My heartfelt condolences for the loss of your Coal.

K


----------



## Samara

Thinking of you. :hearts:


----------



## gmas rabbit

So sorry Larry, I know that this is the hardest act of love and my prayers go out to you. Binky free little girl.


----------



## JimD

I'm so sorry Larry 

Binky free little girl!
See you on the other side!

ray::rainbow:


----------



## Nancy McClelland

Thanks everyone. All of our bunnies are rescues, but she was one of the few we had any info on from the person that surrendered her to the shelter. She was a beautiful little Blue Mini-Rex with an absolutely great personality. Like all bunnies, she was in to everything. If you didn't tuck the computer chair in, she was up on the desk--two printer cables and one sound system later, Nancy learned to tuck the chair in. She got around the whole house, as the flooring surface didn't matter. Talk to you all later, gonna go mope for awhile now. Rest in peace my little "Pod" and binky free.:bunnyangel:


----------



## HEM

It's so hard just reading about the passing of all of these innocent lil' buns, I can't imagine how you guys are feeling.
We are sorry for your loss and we hope that you can find some happiness during this terrible time.
Thinking of Coal!!!


----------



## Nancy McClelland

here are some pictures from 5 years ago of our little girl relaxing at our old house.


----------



## Bunnylova4eva

I'm so sorry to hear about Coal~she seems like she was such a sweet bunny! You're so blessed you could have her for so many years!

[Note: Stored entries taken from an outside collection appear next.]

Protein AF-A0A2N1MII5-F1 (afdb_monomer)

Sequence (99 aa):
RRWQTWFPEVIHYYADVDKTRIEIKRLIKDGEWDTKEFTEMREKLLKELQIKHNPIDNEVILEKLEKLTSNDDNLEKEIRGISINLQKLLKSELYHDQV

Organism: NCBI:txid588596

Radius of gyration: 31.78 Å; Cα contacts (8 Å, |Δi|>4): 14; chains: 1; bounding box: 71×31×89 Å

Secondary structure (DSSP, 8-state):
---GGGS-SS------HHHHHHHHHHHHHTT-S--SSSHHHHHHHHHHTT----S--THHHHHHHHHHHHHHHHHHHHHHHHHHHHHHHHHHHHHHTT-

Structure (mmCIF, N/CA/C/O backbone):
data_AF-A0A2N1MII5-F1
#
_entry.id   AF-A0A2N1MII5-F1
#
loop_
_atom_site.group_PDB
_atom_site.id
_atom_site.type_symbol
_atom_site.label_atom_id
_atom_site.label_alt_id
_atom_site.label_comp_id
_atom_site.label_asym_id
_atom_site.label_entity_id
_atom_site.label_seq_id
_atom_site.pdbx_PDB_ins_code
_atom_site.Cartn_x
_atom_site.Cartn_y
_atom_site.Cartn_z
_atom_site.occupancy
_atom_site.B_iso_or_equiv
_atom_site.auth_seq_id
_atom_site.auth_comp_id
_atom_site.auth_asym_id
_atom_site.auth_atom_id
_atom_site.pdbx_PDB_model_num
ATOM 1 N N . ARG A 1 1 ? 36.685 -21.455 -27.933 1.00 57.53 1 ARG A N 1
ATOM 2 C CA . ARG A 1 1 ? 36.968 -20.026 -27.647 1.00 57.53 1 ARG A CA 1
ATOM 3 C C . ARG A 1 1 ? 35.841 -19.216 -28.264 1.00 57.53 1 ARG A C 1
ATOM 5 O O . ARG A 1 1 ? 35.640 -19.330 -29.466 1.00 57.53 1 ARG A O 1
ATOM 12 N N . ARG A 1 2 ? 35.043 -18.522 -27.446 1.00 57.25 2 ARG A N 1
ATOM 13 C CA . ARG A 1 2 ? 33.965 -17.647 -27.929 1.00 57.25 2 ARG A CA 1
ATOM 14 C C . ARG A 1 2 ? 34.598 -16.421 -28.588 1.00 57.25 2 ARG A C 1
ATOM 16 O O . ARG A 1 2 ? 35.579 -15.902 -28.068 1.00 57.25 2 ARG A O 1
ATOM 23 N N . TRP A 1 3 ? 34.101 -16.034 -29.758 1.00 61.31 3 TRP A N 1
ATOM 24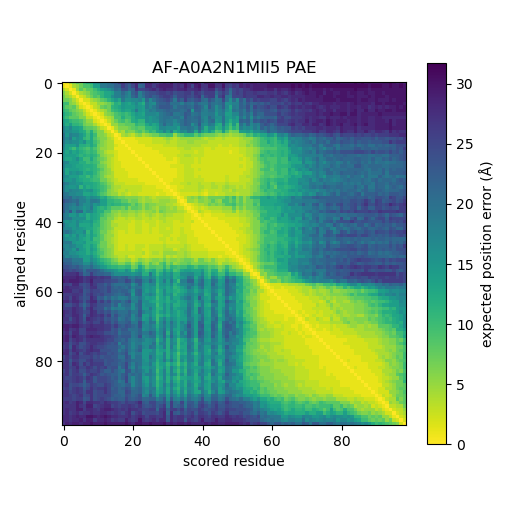 C CA . TRP A 1 3 ? 34.613 -14.887 -30.502 1.00 61.31 3 TRP A CA 1
ATOM 25 C C . TRP A 1 3 ? 34.167 -13.611 -29.786 1.00 61.31 3 TRP A C 1
ATOM 27 O O . TRP A 1 3 ? 32.982 -13.288 -29.792 1.00 61.31 3 TRP A O 1
ATOM 37 N N . GLN A 1 4 ? 35.120 -12.911 -29.166 1.00 60.47 4 GLN A N 1
ATOM 38 C CA . GLN A 1 4 ? 34.922 -11.659 -28.420 1.00 60.47 4 GLN A CA 1
ATOM 39 C C . GLN A 1 4 ? 34.139 -10.598 -29.225 1.00 60.47 4 GLN A C 1
ATOM 41 O O . GLN A 1 4 ? 33.493 -9.738 -28.651 1.00 60.47 4 GLN A O 1
ATOM 46 N N . THR A 1 5 ? 34.156 -10.684 -30.558 1.00 62.62 5 THR A N 1
ATOM 47 C CA . THR A 1 5 ? 33.530 -9.734 -31.490 1.00 62.62 5 THR A CA 1
ATOM 48 C C . THR A 1 5 ? 31.998 -9.803 -31.537 1.00 62.62 5 THR A C 1
ATOM 50 O O . THR A 1 5 ? 31.370 -8.861 -32.003 1.00 62.62 5 THR A O 1
ATOM 53 N N . TRP A 1 6 ? 31.381 -10.904 -31.093 1.00 71.44 6 TRP A N 1
ATOM 54 C CA . TRP A 1 6 ? 29.926 -11.105 -31.223 1.00 71.44 6 TRP A CA 1
ATOM 55 C C . TRP A 1 6 ? 29.107 -10.583 -30.038 1.00 71.44 6 TRP A C 1
ATOM 57 O O . TRP A 1 6 ? 27.881 -10.563 -30.115 1.00 71.44 6 TRP A O 1
ATOM 67 N N . PHE A 1 7 ? 29.758 -10.165 -28.953 1.00 66.69 7 PHE A N 1
ATOM 68 C CA . PHE A 1 7 ? 29.094 -9.534 -27.818 1.00 66.69 7 PHE A CA 1
ATOM 69 C C . PHE A 1 7 ? 29.664 -8.127 -27.644 1.00 66.69 7 PHE A C 1
ATOM 71 O O . PHE A 1 7 ? 30.855 -8.004 -27.358 1.00 66.69 7 PHE A O 1
ATOM 78 N N . PRO A 1 8 ? 28.865 -7.067 -27.840 1.00 70.44 8 PRO A N 1
ATOM 79 C CA . PRO A 1 8 ? 29.336 -5.718 -27.586 1.00 70.44 8 PRO A CA 1
ATOM 80 C C . PRO A 1 8 ? 29.671 -5.561 -26.099 1.00 70.44 8 PRO A C 1
ATOM 82 O O . PRO A 1 8 ? 28.973 -6.086 -25.232 1.00 70.44 8 PRO A O 1
ATOM 85 N N . GLU A 1 9 ? 30.742 -4.822 -25.818 1.00 68.81 9 GLU A N 1
ATOM 86 C CA . GLU A 1 9 ? 31.221 -4.536 -24.458 1.00 68.81 9 GLU A CA 1
ATOM 87 C C . GLU A 1 9 ? 30.179 -3.759 -23.633 1.00 68.81 9 GLU A C 1
ATOM 89 O O . GLU A 1 9 ? 30.117 -3.887 -22.412 1.00 68.81 9 GLU A O 1
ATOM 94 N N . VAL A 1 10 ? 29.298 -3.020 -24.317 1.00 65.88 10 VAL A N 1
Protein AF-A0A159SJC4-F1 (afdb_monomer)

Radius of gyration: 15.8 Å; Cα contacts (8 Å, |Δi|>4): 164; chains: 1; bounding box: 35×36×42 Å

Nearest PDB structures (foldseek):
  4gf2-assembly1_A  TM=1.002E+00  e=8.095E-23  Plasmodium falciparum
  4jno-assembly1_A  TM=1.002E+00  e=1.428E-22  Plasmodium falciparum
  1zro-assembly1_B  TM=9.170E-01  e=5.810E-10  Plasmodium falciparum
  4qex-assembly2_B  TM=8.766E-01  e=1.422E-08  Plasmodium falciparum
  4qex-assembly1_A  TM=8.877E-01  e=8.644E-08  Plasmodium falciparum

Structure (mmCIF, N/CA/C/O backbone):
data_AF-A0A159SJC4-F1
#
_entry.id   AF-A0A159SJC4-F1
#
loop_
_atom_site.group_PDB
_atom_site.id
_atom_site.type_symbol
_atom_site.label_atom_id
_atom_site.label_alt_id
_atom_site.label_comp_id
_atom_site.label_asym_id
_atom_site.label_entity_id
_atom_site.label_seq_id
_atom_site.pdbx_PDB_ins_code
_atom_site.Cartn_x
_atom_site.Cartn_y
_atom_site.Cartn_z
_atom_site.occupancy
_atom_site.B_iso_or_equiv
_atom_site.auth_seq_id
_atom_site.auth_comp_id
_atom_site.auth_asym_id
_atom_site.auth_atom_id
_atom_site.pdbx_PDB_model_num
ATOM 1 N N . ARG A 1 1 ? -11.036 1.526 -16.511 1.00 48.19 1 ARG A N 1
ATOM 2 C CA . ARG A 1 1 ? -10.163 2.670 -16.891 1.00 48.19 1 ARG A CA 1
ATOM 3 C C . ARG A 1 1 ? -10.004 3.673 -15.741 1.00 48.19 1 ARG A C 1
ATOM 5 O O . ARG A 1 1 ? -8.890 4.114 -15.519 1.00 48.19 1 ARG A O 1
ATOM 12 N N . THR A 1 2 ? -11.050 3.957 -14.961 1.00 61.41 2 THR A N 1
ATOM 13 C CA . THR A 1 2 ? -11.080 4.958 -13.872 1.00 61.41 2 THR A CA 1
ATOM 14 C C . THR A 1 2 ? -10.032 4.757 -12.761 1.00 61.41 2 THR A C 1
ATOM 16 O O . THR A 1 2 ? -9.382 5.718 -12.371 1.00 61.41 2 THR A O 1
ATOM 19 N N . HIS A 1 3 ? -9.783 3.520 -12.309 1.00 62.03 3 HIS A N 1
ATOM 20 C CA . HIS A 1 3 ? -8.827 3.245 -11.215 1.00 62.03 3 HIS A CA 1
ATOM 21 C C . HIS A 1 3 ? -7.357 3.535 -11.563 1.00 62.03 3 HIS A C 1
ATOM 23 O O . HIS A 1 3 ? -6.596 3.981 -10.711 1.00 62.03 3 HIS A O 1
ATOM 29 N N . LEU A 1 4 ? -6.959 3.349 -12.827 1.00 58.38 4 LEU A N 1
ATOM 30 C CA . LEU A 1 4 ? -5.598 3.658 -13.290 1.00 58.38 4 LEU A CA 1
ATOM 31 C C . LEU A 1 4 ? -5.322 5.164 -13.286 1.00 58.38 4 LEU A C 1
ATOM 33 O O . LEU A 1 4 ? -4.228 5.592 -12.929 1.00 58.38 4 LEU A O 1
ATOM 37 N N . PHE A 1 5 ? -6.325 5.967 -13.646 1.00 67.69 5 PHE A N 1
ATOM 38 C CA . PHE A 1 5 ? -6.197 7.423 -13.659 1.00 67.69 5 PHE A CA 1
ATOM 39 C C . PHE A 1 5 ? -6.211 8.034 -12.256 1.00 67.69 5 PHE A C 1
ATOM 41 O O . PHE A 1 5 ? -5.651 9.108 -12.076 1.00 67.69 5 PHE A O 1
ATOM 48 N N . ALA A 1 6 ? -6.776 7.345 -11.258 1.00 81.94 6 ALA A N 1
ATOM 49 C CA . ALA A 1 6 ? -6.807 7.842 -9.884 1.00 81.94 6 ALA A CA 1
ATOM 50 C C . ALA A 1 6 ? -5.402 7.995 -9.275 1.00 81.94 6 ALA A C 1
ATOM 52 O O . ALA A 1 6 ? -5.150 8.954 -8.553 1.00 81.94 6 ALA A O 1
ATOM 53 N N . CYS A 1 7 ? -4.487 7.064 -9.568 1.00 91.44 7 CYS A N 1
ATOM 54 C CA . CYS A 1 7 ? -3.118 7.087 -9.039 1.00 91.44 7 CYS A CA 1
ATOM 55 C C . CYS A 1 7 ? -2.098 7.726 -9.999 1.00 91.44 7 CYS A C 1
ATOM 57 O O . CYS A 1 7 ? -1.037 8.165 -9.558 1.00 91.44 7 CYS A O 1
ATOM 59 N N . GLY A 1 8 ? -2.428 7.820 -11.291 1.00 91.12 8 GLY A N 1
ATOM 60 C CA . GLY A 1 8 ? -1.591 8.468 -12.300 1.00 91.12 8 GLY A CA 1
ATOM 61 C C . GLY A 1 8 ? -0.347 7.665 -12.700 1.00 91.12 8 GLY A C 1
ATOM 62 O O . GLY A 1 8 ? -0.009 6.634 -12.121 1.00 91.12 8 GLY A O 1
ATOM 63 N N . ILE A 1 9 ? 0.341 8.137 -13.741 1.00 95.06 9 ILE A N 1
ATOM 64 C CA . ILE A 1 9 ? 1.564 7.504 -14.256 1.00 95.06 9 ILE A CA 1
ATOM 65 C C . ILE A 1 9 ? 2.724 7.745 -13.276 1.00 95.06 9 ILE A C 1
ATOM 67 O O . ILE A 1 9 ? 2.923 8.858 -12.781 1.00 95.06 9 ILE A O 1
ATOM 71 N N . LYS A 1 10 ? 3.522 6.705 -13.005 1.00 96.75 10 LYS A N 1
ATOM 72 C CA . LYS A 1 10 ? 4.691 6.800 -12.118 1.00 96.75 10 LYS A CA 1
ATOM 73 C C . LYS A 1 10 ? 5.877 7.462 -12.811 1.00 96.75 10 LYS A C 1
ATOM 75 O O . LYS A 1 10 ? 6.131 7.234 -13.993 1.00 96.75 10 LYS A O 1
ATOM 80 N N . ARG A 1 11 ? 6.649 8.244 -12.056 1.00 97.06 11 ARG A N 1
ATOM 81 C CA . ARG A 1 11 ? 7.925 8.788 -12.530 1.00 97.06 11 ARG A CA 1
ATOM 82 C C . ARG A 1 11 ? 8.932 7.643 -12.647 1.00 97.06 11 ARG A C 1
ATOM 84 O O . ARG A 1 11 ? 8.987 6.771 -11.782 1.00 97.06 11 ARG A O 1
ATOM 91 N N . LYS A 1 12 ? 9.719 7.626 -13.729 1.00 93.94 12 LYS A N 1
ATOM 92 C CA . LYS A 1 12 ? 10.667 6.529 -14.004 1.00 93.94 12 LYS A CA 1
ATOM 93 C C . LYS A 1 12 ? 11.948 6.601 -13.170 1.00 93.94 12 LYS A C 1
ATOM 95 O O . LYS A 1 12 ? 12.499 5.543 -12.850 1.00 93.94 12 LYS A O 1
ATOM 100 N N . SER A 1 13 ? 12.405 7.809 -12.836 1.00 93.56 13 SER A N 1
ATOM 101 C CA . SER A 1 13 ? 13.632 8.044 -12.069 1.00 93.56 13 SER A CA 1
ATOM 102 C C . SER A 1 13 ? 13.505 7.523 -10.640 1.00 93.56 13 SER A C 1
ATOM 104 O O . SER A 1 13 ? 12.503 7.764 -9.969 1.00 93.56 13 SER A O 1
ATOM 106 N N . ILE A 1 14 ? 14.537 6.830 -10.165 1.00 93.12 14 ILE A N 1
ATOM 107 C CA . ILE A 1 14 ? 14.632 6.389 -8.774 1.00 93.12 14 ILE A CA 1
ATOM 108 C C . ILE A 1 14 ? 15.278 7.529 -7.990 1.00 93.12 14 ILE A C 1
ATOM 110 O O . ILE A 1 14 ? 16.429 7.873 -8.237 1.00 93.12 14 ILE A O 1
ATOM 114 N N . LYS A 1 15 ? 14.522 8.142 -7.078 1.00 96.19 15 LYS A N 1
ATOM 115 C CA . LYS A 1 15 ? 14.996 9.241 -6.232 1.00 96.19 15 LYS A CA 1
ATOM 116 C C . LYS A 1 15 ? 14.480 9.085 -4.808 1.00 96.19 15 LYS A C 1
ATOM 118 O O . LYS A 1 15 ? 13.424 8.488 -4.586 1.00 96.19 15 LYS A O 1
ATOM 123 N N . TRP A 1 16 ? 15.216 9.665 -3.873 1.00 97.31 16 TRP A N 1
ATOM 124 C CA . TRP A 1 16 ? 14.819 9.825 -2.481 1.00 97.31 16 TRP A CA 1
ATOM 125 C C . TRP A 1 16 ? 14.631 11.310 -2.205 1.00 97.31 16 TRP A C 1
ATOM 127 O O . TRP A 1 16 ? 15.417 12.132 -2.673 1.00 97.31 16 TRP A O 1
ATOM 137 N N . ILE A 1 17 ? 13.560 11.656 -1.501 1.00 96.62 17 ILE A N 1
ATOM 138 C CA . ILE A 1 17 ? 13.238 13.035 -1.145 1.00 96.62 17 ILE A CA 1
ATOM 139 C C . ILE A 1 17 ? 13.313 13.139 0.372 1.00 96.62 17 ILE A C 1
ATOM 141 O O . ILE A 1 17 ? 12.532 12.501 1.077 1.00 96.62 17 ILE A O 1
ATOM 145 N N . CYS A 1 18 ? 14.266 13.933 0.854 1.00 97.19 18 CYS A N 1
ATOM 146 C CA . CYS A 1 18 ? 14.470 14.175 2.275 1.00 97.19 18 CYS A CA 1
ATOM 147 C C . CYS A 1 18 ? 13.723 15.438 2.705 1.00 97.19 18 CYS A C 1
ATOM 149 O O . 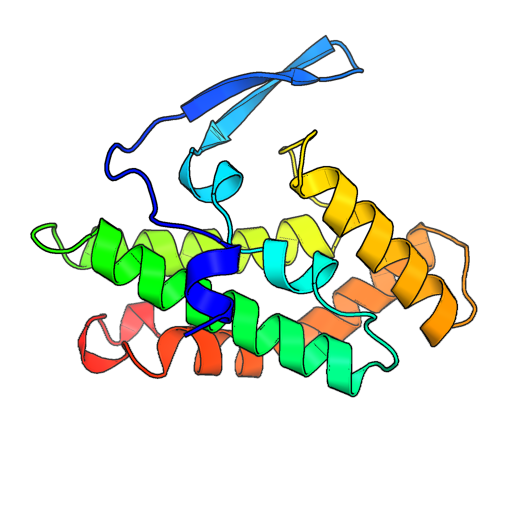CYS A 1 18 ? 13.843 16.479 2.058 1.00 97.19 18 CYS A O 1
ATOM 151 N N . ARG A 1 19 ? 12.909 15.329 3.756 1.00 95.50 19 ARG A N 1
ATOM 152 C CA . ARG A 1 19 ? 12.110 16.424 4.322 1.00 95.50 19 ARG A CA 1
ATOM 153 C C . ARG A 1 19 ? 12.124 16.323 5.841 1.00 95.50 19 ARG A C 1
ATOM 155 O O . ARG A 1 19 ? 12.242 15.229 6.386 1.00 95.50 19 ARG A O 1
ATOM 162 N N . GLU A 1 20 ? 11.969 17.459 6.499 1.00 96.31 20 GLU A N 1
ATOM 163 C CA . GLU A 1 20 ? 11.816 17.531 7.948 1.00 96.31 20 GLU A CA 1
ATOM 164 C C . GLU A 1 20 ? 10.332 17.398 8.328 1.00 96.31 20 GLU A C 1
ATOM 166 O O . GLU A 1 20 ? 9.475 18.032 7.706 1.00 96.31 20 GLU A O 1
ATOM 171 N N . ASN A 1 21 ? 10.022 16.539 9.302 1.00 91.31 21 ASN A N 1
ATOM 172 C CA . ASN A 1 21 ? 8.663 16.364 9.822 1.00 91.31 21 ASN A CA 1
ATOM 173 C C . ASN A 1 21 ? 8.322 17.410 10.908 1.00 91.31 21 ASN A C 1
ATOM 175 O O . ASN A 1 21 ? 9.143 18.248 11.275 1.00 91.31 21 ASN A O 1
ATOM 179 N N . SER A 1 22 ? 7.110 17.353 11.471 1.00 90.31 22 SER A N 1
ATOM 180 C CA . SER A 1 22 ? 6.669 18.278 12.533 1.00 90.31 22 SER A CA 1
ATOM 181 C C . SER A 1 22 ? 7.501 18.218 13.822 1.00 90.31 22 SER A C 1
ATOM 183 O O . SER A 1 22 ? 7.440 19.142 14.628 1.00 90.31 22 SER A O 1
ATOM 185 N N . GLU A 1 23 ? 8.270 17.148 14.021 1.00 93.94 23 GLU A N 1
ATOM 186 C CA . GLU A 1 23 ? 9.135 16.921 15.184 1.00 93.94 23 GLU A CA 1
ATOM 187 C C . GLU A 1 23 ? 10.589 17.347 14.927 1.00 93.94 23 GLU A C 1
ATOM 189 O O . GLU A 1 23 ? 11.465 17.077 15.744 1.00 93.94 23 GLU A O 1
ATOM 194 N N . LYS A 1 24 ? 10.857 18.030 13.806 1.00 95.12 24 LYS A N 1
ATOM 195 C CA . LYS A 1 24 ? 12.203 18.428 13.368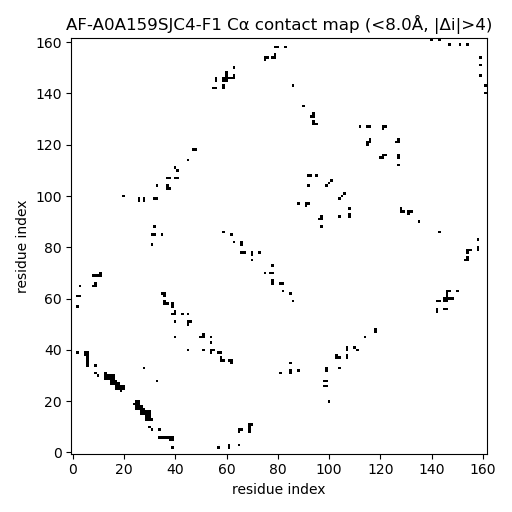 1.00 95.12 24 LYS A CA 1
ATOM 196 C C . LYS A 1 24 ? 13.137 17.248 13.070 1.00 95.12 24 LYS A C 1
ATOM 198 O O . LYS A 1 24 ? 14.358 17.361 13.153 1.00 95.12 24 LYS A O 1
ATOM 203 N N . ILE A 1 25 ? 12.566 16.098 12.713 1.00 95.12 25 ILE A N 1
ATOM 204 C CA . ILE A 1 25 ? 13.311 14.904 12.313 1.00 95.12 25 ILE A CA 1
ATOM 205 C C . ILE A 1 25 ? 13.367 14.855 10.787 1.00 95.12 25 ILE A C 1
ATOM 207 O O . ILE A 1 25 ? 12.337 14.878 10.108 1.00 95.12 25 ILE A O 1
ATOM 211 N N . THR A 1 26 ? 14.579 14.765 10.238 1.00 96.50 26 THR A N 1
ATOM 212 C CA . THR A 1 26 ? 14.781 14.575 8.797 1.00 96.50 26 THR A CA 1
ATOM 213 C C . THR A 1 26 ? 14.533 13.121 8.415 1.00 96.50 26 THR A C 1
ATOM 215 O O . THR A 1 26 ? 1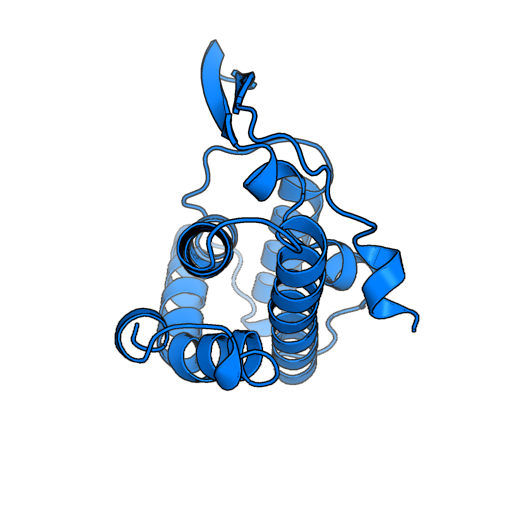5.195 12.216 8.920 1.00 96.50 26 THR A O 1
ATOM 218 N N . VAL A 1 27 ? 13.619 12.901 7.470 1.00 96.25 27 VAL A N 1
ATOM 219 C CA . VAL A 1 27 ? 13.322 11.585 6.893 1.00 96.25 27 VAL A CA 1
ATOM 220 C C . VAL A 1 27 ? 13.467 11.629 5.378 1.00 96.25 27 VAL A C 1
ATOM 222 O O . VAL A 1 27 ? 13.020 12.572 4.723 1.00 96.25 27 VAL A O 1
ATOM 225 N N . CYS A 1 28 ? 14.084 10.599 4.805 1.00 96.69 28 CYS A N 1
ATOM 226 C CA . CYS A 1 28 ? 14.206 10.432 3.361 1.00 96.69 28 CYS A CA 1
ATOM 227 C C . CYS A 1 28 ? 13.216 9.370 2.891 1.00 96.69 28 CYS A C 1
ATOM 229 O O . CYS A 1 28 ? 13.308 8.211 3.283 1.00 96.69 28 CYS A O 1
ATOM 231 N N . VAL A 1 29 ? 12.280 9.763 2.029 1.00 97.19 29 VAL A N 1
ATOM 232 C CA . VAL A 1 29 ? 11.226 8.885 1.510 1.00 97.19 29 VAL A CA 1
ATOM 233 C C . VAL A 1 29 ? 11.512 8.574 0.038 1.00 97.19 29 VAL A C 1
ATOM 235 O O . VAL A 1 29 ? 11.794 9.499 -0.734 1.00 97.19 29 VAL A O 1
ATOM 238 N N . PRO A 1 30 ? 11.443 7.303 -0.402 1.00 97.81 30 PRO A N 1
ATOM 239 C CA . PRO A 1 30 ? 11.639 6.974 -1.804 1.00 97.81 30 PRO A CA 1
ATOM 240 C C . PRO A 1 30 ? 10.450 7.473 -2.629 1.00 97.81 30 PRO A C 1
ATOM 242 O O . PRO A 1 30 ? 9.293 7.338 -2.232 1.00 97.81 30 PRO A O 1
ATOM 245 N N . ASP A 1 31 ? 10.703 7.966 -3.840 1.00 97.56 31 ASP A N 1
ATOM 246 C CA . ASP A 1 31 ? 9.643 8.476 -4.725 1.00 97.56 31 ASP A CA 1
ATOM 247 C C . ASP A 1 31 ? 8.578 7.419 -5.049 1.00 97.56 31 ASP A C 1
ATOM 249 O O . ASP A 1 31 ? 7.411 7.739 -5.257 1.00 97.56 31 ASP A O 1
ATOM 253 N N . ARG A 1 32 ? 8.967 6.138 -5.016 1.00 98.06 32 ARG A N 1
ATOM 254 C CA . ARG A 1 32 ? 8.055 4.993 -5.118 1.00 98.06 32 ARG A CA 1
ATOM 255 C C . ARG A 1 32 ? 6.960 5.032 -4.039 1.00 98.06 32 ARG A C 1
ATOM 257 O O . ARG A 1 32 ? 5.801 4.838 -4.387 1.00 98.06 32 ARG A O 1
ATOM 264 N N . LYS A 1 33 ? 7.313 5.326 -2.779 1.00 97.69 33 LYS A N 1
ATOM 265 C CA . LYS A 1 33 ? 6.371 5.457 -1.653 1.00 97.69 33 LYS A CA 1
ATOM 266 C C . LYS A 1 33 ? 5.488 6.694 -1.803 1.00 97.69 33 LYS A C 1
ATOM 268 O O . LYS A 1 33 ? 4.278 6.604 -1.638 1.00 97.69 33 LYS A O 1
ATOM 273 N N . ILE A 1 34 ? 6.074 7.822 -2.203 1.00 96.62 34 ILE A N 1
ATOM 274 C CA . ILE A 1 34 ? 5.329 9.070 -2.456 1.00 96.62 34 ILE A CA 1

RIP bunny boo and Binky free!


----------



## TheFlyGuy2

I'm so sorry. I had to put my little Angel, who looked a lot like your sweet girl, to sleep back in October. She had Leukemia and was going down hill fast. It was the hardest decision I ever had to make. Stay strong. She is waiting for you over the bridge!


----------



## LakeCondo

You & she enriched each other's lives.


----------



## Nancy McClelland

Thanks everyone--still have a hard time with her empty hutch.


----------



## hunterbaby05

I'm so sorry for your loss! She was so beautiful!! She had the best life with you and i'm sure she will be watching over you, she was obviously very loved! I wish you all the best, and hope you can remember all the great memories of you and your little angel! Binky free in heaven sweet girl !


----------



## blondiesmommie

As sad as it was to hear this, I have to say the pictures you posted made me giggle  she was a blob lol but a very cute blob  sorry for your loss and binky free Coal in bunny heaven


----------



## Nela

I'm really sorry to hear, Larry. 

Binky free sweet girl...


----------



## melbaby80

Wow she lived an amazing life!! Sorry for your loss, she was one lucky little bun and adorable too.


----------



## Nancy McClelland

Hi my little girl. Can't seem to sleep tonight, so here I am looking at your pictures and missing my little "Bug".


----------



## Bonnie Lee

Aw  Larry, I'm really sorry to hear this.
But you shouldn't be sad, you should be happy that you gave
her such a great life and a second chance instead of leaving her at a shelter you brought her in and showed her what a great life is supposed to be 

I'm sure she's more than grateful for everything you've done


----------



## HEM

As I'm sure she is thinking of you also and the brave decision that you made for her and thanking you for that. She is probably thinking of the 13 plus great years that you gave her and shared with her.


----------



## Samara

:hearts: Maybe posting a tribute to her might help? Pick out all those favorite pictures, no matter how many, and collage them together. 

So very sorry.


----------



## Nancy McClelland

I know--we have a ton of great pics and even more great memories. Still, I miss her and all my bridge bunnies and the fact I'll never see them binky here again. "Tempus Fugit".


----------



## cheryl

I'm so sorry for your loss..i know that terrible feeling when you have to make that awful decision....been there to many times..


----------



## ZRabbits

Thanks Larry for sharing some pics of Coal. Hoping this sadness will eventually turn to happy memories of her. She was a sweetie. Loved seeing her lounge like that. 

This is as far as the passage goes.